Look through the records and copy each line that has "Veillonella" in it.

*Source material*:
——————————

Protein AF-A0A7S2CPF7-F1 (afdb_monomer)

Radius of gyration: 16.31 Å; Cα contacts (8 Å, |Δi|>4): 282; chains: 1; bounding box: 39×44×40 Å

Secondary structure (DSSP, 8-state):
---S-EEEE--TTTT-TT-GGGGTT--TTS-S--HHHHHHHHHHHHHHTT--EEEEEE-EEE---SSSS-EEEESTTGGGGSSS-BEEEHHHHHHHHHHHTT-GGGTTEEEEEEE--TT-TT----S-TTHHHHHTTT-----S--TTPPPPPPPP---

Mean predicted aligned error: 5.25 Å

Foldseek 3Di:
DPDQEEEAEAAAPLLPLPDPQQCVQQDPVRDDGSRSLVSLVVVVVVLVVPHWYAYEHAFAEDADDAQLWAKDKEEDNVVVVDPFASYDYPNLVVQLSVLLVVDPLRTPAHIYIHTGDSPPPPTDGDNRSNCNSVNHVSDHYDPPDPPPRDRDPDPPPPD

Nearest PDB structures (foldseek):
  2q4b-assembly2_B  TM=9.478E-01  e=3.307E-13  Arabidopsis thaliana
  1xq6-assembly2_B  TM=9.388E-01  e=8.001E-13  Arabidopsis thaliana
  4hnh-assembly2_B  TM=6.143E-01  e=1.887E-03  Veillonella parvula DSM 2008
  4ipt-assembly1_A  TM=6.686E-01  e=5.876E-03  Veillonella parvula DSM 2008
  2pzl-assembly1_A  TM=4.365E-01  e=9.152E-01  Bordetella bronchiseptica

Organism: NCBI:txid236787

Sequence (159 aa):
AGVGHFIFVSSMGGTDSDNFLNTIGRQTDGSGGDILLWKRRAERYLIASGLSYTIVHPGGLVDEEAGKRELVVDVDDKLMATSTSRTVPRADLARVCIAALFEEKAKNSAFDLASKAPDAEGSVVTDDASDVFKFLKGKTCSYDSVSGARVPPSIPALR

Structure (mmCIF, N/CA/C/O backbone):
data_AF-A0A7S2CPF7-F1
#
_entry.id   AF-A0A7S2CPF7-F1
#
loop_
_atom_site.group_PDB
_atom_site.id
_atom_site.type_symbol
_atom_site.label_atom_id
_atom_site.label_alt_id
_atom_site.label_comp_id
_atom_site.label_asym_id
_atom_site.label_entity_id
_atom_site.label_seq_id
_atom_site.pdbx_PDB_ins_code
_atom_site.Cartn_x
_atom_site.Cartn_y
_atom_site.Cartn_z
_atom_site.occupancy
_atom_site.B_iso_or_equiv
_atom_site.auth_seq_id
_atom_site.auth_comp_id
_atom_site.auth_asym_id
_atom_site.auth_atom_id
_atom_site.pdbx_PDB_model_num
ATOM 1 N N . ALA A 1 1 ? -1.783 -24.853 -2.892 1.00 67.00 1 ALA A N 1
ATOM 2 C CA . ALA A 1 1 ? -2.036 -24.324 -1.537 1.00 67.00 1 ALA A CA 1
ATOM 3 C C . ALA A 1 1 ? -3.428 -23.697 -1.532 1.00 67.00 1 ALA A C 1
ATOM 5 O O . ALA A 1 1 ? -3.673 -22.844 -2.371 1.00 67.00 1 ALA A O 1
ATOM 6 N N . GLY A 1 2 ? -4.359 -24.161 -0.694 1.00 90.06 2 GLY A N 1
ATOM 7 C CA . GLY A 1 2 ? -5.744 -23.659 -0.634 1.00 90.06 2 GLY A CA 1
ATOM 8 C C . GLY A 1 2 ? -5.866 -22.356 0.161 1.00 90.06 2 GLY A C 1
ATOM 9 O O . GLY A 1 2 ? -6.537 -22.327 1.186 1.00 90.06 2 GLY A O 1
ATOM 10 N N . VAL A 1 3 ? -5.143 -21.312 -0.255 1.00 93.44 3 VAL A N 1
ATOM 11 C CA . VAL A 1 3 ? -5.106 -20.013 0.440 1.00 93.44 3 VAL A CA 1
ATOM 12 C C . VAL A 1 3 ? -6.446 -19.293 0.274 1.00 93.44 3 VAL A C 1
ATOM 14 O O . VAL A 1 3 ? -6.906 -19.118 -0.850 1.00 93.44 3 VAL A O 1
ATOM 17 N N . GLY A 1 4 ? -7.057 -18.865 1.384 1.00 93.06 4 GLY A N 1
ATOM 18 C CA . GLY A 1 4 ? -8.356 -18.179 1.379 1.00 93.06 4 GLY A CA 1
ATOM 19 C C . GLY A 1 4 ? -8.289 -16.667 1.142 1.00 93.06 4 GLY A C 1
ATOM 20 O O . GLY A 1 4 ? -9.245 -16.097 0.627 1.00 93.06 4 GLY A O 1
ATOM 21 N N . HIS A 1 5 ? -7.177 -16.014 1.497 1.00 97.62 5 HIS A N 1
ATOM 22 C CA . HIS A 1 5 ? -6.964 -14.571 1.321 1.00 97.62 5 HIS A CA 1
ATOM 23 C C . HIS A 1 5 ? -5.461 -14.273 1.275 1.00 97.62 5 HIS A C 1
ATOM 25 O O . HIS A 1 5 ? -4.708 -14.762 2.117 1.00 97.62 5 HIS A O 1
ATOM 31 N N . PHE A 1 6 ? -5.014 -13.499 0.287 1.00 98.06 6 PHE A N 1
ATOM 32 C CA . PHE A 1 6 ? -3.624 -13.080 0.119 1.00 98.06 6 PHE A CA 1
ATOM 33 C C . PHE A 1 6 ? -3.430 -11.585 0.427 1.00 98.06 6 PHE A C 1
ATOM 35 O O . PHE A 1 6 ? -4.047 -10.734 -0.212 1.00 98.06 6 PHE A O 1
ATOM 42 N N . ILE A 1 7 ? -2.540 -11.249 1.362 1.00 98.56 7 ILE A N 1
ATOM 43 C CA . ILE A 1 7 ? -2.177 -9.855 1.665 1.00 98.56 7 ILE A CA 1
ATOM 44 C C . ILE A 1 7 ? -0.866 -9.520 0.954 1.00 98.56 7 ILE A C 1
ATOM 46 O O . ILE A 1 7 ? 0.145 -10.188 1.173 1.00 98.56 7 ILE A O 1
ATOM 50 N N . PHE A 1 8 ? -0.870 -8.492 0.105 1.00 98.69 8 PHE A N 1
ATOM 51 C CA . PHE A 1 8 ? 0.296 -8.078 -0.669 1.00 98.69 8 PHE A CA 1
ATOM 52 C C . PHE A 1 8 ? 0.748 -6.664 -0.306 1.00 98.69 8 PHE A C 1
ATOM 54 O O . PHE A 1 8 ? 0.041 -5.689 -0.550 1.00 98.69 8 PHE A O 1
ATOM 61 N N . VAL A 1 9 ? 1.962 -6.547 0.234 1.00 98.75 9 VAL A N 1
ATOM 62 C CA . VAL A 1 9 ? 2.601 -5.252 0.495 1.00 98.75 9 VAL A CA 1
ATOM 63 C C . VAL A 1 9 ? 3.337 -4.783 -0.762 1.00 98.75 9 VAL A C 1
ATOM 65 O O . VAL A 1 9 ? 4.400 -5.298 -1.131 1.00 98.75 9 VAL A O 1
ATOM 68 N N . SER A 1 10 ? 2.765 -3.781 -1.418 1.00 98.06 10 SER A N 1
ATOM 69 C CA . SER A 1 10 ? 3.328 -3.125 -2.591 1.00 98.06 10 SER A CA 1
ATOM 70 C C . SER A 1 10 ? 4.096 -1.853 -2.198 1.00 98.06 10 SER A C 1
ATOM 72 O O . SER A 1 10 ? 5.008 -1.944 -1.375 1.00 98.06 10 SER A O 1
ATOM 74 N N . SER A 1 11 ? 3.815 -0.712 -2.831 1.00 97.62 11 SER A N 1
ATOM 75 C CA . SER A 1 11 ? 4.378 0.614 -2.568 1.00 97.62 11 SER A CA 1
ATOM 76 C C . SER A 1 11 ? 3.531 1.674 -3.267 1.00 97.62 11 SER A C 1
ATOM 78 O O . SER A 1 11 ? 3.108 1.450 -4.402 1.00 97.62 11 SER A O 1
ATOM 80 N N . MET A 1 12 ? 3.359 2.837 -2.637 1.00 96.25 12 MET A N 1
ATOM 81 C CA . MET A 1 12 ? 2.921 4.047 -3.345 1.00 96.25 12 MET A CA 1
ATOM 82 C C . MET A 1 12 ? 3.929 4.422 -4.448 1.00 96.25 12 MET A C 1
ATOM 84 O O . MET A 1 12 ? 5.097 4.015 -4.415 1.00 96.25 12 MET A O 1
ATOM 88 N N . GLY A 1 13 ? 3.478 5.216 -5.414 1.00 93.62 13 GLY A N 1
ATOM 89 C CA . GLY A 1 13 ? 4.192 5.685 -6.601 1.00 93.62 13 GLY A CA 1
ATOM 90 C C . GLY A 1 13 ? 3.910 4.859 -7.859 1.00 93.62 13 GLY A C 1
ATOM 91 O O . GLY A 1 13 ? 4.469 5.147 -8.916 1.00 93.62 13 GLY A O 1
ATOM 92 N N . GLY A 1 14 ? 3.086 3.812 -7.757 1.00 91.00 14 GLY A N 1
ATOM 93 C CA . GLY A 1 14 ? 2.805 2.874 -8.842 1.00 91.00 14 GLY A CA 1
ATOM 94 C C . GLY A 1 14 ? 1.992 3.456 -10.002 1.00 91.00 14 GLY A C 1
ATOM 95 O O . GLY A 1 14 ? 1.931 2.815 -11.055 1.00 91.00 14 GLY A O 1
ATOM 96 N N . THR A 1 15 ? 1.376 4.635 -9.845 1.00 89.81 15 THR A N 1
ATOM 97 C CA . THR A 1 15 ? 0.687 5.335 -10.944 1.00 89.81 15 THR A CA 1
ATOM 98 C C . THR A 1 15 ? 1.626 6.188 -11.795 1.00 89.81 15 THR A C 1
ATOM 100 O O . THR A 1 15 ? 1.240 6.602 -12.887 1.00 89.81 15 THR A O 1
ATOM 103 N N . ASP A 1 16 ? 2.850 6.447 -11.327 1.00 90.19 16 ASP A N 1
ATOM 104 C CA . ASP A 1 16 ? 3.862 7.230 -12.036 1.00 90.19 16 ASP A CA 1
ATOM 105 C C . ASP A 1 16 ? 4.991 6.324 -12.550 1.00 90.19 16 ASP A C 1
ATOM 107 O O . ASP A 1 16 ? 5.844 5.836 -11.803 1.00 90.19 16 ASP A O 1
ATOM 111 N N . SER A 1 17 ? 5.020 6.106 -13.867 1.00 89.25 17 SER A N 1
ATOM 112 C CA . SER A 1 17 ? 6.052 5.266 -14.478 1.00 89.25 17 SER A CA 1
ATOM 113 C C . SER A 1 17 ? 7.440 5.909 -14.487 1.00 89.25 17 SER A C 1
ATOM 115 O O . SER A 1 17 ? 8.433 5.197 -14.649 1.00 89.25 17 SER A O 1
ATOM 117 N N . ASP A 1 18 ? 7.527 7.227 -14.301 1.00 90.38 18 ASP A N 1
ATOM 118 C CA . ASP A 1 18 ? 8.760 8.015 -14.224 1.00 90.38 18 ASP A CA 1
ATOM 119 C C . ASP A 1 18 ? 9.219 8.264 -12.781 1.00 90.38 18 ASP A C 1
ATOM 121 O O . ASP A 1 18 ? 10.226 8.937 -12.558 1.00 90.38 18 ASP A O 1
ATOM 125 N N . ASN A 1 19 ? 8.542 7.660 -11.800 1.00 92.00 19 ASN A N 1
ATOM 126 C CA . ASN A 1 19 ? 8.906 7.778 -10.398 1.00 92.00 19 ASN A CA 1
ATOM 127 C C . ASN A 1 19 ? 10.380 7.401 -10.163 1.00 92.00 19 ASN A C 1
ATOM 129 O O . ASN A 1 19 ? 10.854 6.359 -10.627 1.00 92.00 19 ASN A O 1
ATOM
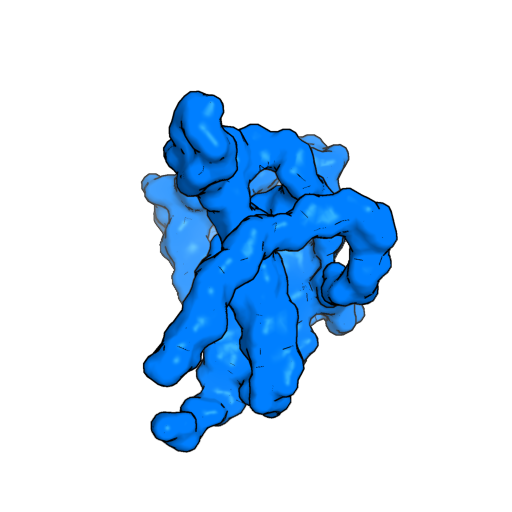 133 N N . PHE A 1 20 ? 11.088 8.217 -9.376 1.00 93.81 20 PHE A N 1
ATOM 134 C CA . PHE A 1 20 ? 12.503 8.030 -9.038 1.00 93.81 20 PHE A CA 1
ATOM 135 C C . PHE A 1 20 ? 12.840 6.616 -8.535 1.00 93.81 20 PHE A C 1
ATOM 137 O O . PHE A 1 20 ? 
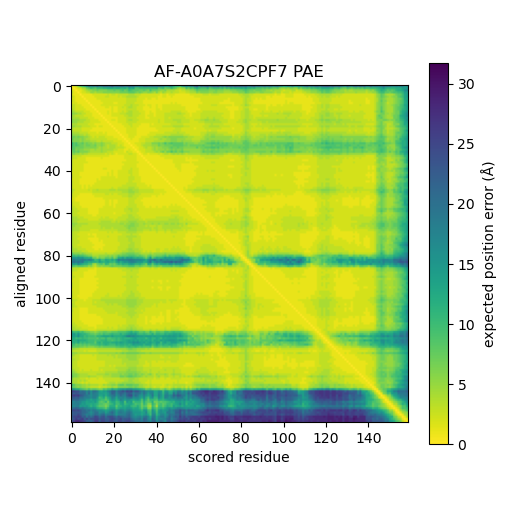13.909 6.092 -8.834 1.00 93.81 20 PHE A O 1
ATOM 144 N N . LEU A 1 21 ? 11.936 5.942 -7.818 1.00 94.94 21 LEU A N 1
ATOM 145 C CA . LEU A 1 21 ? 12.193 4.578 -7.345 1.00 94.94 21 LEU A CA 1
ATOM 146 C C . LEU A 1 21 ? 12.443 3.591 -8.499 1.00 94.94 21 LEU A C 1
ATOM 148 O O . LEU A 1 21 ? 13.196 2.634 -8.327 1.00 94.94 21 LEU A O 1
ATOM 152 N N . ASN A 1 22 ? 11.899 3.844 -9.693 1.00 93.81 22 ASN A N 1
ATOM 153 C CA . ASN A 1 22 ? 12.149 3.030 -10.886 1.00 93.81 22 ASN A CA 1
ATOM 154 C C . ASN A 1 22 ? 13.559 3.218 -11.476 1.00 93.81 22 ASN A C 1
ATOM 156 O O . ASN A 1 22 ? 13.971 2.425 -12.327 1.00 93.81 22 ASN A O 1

——————————

*Answer*:
  4hnh-assembly2_B  TM=6.143E-01  e=1.887E-03  Veillonella parvula DSM 2008
  4ipt-assembly1_A  TM=6.686E-01  e=5.876E-03  Veillonella parvula DSM 2008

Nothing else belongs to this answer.